→ **Task description**: From the line containing "Structure (mmCIF, N/CA/C/O" down to the line containing "ATOM 30 C C" in the records below, reproduce every line exactly, ends included, and omit all others.

(Data records)
+ + + + + + +

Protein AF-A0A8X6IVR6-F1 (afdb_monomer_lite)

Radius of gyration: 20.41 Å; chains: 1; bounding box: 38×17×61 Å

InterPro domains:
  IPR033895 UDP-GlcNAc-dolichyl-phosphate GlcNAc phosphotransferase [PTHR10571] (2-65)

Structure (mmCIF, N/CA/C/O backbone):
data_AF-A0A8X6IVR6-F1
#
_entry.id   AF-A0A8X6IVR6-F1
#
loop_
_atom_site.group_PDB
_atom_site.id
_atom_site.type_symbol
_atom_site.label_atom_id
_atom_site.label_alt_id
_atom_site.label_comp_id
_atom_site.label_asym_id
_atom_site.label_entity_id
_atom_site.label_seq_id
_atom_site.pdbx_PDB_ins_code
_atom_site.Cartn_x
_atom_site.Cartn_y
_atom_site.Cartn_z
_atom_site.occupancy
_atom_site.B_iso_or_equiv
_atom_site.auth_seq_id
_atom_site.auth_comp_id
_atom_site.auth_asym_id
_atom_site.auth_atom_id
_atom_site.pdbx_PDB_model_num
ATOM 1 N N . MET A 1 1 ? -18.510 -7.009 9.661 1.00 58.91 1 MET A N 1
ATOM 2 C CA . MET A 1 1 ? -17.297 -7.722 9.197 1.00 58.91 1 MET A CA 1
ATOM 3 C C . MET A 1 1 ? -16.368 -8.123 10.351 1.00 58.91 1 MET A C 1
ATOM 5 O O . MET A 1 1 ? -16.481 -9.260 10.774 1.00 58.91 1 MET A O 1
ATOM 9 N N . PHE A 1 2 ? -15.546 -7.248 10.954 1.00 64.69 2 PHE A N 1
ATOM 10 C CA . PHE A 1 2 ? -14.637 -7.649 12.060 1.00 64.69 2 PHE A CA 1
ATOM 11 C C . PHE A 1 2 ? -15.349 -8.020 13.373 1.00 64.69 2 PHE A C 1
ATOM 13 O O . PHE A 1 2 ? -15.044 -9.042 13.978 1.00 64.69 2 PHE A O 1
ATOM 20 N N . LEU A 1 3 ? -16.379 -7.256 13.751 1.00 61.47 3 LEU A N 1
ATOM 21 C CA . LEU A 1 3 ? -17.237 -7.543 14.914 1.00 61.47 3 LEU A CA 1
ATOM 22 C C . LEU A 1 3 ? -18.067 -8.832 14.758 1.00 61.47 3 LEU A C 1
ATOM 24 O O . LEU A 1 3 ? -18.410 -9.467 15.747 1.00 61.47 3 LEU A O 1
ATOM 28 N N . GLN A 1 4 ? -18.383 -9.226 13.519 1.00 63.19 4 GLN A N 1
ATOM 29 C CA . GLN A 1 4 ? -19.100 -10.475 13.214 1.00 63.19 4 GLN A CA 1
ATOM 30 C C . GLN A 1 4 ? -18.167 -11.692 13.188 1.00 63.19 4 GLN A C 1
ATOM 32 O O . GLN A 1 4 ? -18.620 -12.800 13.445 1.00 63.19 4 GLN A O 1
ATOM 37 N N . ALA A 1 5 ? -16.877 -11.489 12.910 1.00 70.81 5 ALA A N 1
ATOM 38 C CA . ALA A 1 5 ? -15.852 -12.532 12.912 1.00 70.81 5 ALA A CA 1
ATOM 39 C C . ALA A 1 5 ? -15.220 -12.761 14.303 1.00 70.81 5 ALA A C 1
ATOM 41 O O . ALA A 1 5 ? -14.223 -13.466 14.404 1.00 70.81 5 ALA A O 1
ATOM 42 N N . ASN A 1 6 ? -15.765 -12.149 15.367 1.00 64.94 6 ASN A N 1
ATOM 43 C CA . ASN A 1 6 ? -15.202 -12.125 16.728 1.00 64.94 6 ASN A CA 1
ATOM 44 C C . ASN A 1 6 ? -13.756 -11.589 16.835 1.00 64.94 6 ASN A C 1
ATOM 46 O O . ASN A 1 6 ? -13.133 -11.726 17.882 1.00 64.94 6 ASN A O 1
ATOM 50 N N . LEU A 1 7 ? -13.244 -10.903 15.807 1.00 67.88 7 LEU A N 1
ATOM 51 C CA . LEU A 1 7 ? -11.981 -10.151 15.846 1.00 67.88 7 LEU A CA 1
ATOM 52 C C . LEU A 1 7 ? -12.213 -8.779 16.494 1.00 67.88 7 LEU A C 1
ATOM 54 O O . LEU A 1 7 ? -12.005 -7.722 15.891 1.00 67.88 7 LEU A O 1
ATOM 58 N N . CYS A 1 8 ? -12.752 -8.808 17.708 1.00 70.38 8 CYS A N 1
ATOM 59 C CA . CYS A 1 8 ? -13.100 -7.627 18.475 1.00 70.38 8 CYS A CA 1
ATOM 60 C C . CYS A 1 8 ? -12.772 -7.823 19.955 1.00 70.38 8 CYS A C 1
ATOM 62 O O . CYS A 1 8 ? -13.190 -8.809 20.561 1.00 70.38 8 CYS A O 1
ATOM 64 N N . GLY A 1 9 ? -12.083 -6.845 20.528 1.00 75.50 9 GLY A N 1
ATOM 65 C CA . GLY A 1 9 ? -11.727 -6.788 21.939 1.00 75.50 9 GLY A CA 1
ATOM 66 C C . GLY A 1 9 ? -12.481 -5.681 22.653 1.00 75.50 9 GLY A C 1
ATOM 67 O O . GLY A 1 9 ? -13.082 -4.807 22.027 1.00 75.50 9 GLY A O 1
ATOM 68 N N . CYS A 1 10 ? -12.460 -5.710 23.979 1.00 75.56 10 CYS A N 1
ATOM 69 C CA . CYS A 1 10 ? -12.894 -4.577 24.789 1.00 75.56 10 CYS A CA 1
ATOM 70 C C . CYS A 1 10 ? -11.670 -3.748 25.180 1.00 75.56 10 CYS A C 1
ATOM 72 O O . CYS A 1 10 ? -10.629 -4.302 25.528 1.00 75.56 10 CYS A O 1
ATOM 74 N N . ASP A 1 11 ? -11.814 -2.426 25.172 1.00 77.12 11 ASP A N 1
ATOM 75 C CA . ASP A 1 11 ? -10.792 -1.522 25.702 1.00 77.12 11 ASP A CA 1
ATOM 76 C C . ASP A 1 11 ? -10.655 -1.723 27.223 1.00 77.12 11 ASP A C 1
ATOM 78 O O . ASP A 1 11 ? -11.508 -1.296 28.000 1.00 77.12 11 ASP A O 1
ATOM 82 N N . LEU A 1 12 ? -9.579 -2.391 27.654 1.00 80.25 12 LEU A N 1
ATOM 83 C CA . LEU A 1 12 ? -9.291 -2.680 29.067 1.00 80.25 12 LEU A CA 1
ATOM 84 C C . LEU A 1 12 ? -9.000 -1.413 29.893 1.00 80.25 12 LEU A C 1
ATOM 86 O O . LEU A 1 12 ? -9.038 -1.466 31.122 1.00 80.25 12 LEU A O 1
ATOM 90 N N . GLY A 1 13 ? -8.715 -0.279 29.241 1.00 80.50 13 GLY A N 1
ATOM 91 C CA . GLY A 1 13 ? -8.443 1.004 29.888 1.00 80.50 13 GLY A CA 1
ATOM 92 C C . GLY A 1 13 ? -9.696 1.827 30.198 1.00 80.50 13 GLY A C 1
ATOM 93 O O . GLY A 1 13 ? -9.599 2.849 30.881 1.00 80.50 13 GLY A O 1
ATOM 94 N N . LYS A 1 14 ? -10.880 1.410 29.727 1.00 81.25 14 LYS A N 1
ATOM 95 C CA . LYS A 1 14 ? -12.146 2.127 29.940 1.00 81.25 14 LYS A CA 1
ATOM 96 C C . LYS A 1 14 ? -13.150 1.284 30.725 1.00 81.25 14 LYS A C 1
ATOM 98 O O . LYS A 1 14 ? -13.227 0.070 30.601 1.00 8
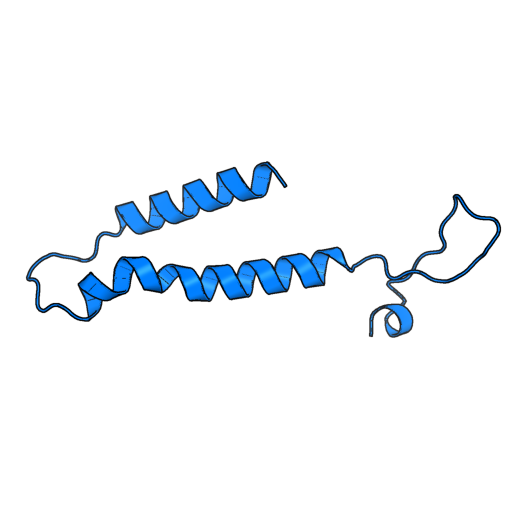1.25 14 LYS A O 1
ATOM 103 N N . ARG A 1 15 ? -13.987 1.959 31.529 1.00 77.62 15 ARG A N 1
ATOM 104 C CA . ARG A 1 15 ? -15.140 1.320 32.201 1.00 77.62 15 ARG A CA 1
ATOM 105 C C . ARG A 1 15 ? -16.228 0.889 31.210 1.00 77.62 15 ARG A C 1
ATOM 107 O O . ARG A 1 15 ? -17.018 0.009 31.541 1.00 77.62 15 ARG A O 1
ATOM 114 N N . SER A 1 16 ? -16.272 1.506 30.025 1.00 75.69 16 SER A N 1
ATOM 115 C CA . SER A 1 16 ? -17.155 1.067 28.942 1.00 75.69 16 SER A CA 1
ATOM 116 C C . SER A 1 16 ? -16.635 -0.233 28.334 1.00 75.69 16 SER A
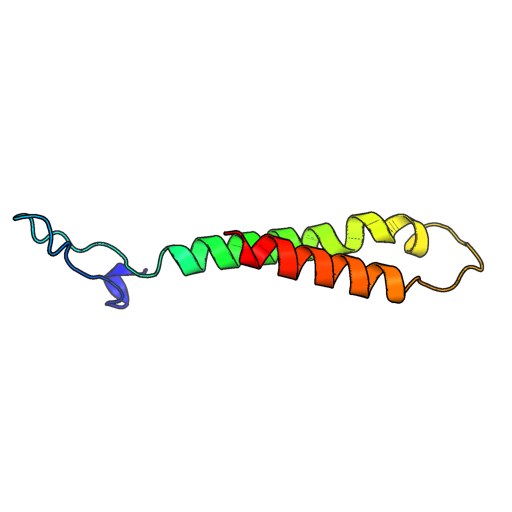 C 1
ATOM 118 O O . SER A 1 16 ? -15.452 -0.332 28.020 1.00 75.69 16 SER A O 1
ATOM 120 N N . LYS A 1 17 ? -17.521 -1.215 28.146 1.00 74.88 17 LYS A N 1
ATOM 121 C CA . LYS A 1 17 ? -17.202 -2.522 27.546 1.00 74.88 17 LYS A CA 1
ATOM 122 C C . LYS A 1 17 ? -17.586 -2.607 26.067 1.00 74.88 17 LYS A C 1
ATOM 124 O O . LYS A 1 17 ? -17.919 -3.687 25.576 1.00 74.88 17 LYS A O 1
ATOM 129 N N . ASP A 1 18 ? -17.550 -1.484 25.359 1.00 80.38 18 ASP A N 1
ATOM 130 C CA . ASP A 1 18 ? -17.818 -1.465 23.922 1.00 80.38 18 ASP A CA 1
ATOM 131 C C . ASP A 1 18 ? -16.799 -2.340 23.178 1.00 80.38 18 ASP A C 1
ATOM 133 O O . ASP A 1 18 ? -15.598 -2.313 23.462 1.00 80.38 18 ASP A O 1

+ + + + + + +

→ **Expected answer**:
Structure (mmCIF, N/CA/C/O backbone):
data_AF-A0A8X6IVR6-F1
#
_entry.id   AF-A0A8X6IVR6-F1
#
loop_
_atom_site.group_PDB
_atom_site.id
_atom_site.type_symbol
_atom_site.label_atom_id
_atom_site.label_alt_id
_atom_site.label_comp_id
_atom_site.label_asym_id
_atom_site.label_entity_id
_atom_site.label_seq_id
_atom_site.pdbx_PDB_ins_code
_atom_site.Cartn_x
_atom_site.Cartn_y
_atom_site.Cartn_z
_atom_site.occupancy
_atom_site.B_iso_or_equiv
_atom_site.auth_seq_id
_atom_site.auth_comp_id
_atom_site.auth_asym_id
_atom_site.auth_atom_id
_atom_site.pdbx_PDB_model_num
ATOM 1 N N . MET A 1 1 ? -18.510 -7.009 9.661 1.00 58.91 1 MET A N 1
ATOM 2 C CA . MET A 1 1 ? -17.297 -7.722 9.197 1.00 58.91 1 MET A CA 1
ATOM 3 C C . MET A 1 1 ? -16.368 -8.123 10.351 1.00 58.91 1 MET A C 1
ATOM 5 O O . MET A 1 1 ? -16.481 -9.260 10.774 1.00 58.91 1 MET A O 1
ATOM 9 N N . PHE A 1 2 ? -15.546 -7.248 10.954 1.00 64.69 2 PHE A N 1
ATOM 10 C CA . PHE A 1 2 ? -14.637 -7.649 12.060 1.00 64.69 2 PHE A CA 1
ATOM 11 C C . PHE A 1 2 ? -15.349 -8.020 13.373 1.00 64.69 2 PHE A C 1
ATOM 13 O O . PHE A 1 2 ? -15.044 -9.042 13.978 1.00 64.69 2 PHE A O 1
ATOM 20 N N . LEU A 1 3 ? -16.379 -7.256 13.751 1.00 61.47 3 LEU A N 1
ATOM 21 C CA . LEU A 1 3 ? -17.237 -7.543 14.914 1.00 61.47 3 LEU A CA 1
ATOM 22 C C . LEU A 1 3 ? -18.067 -8.832 14.758 1.00 61.47 3 LEU A C 1
ATOM 24 O O . LEU A 1 3 ? -18.410 -9.467 15.747 1.00 61.47 3 LEU A O 1
ATOM 28 N N . GLN A 1 4 ? -18.383 -9.226 13.519 1.00 63.19 4 GLN A N 1
ATOM 29 C CA . GLN A 1 4 ? -19.100 -10.475 13.214 1.00 63.19 4 GLN A CA 1
ATOM 30 C C . GLN A 1 4 ? -18.167 -11.692 13.188 1.00 63.19 4 GLN A C 1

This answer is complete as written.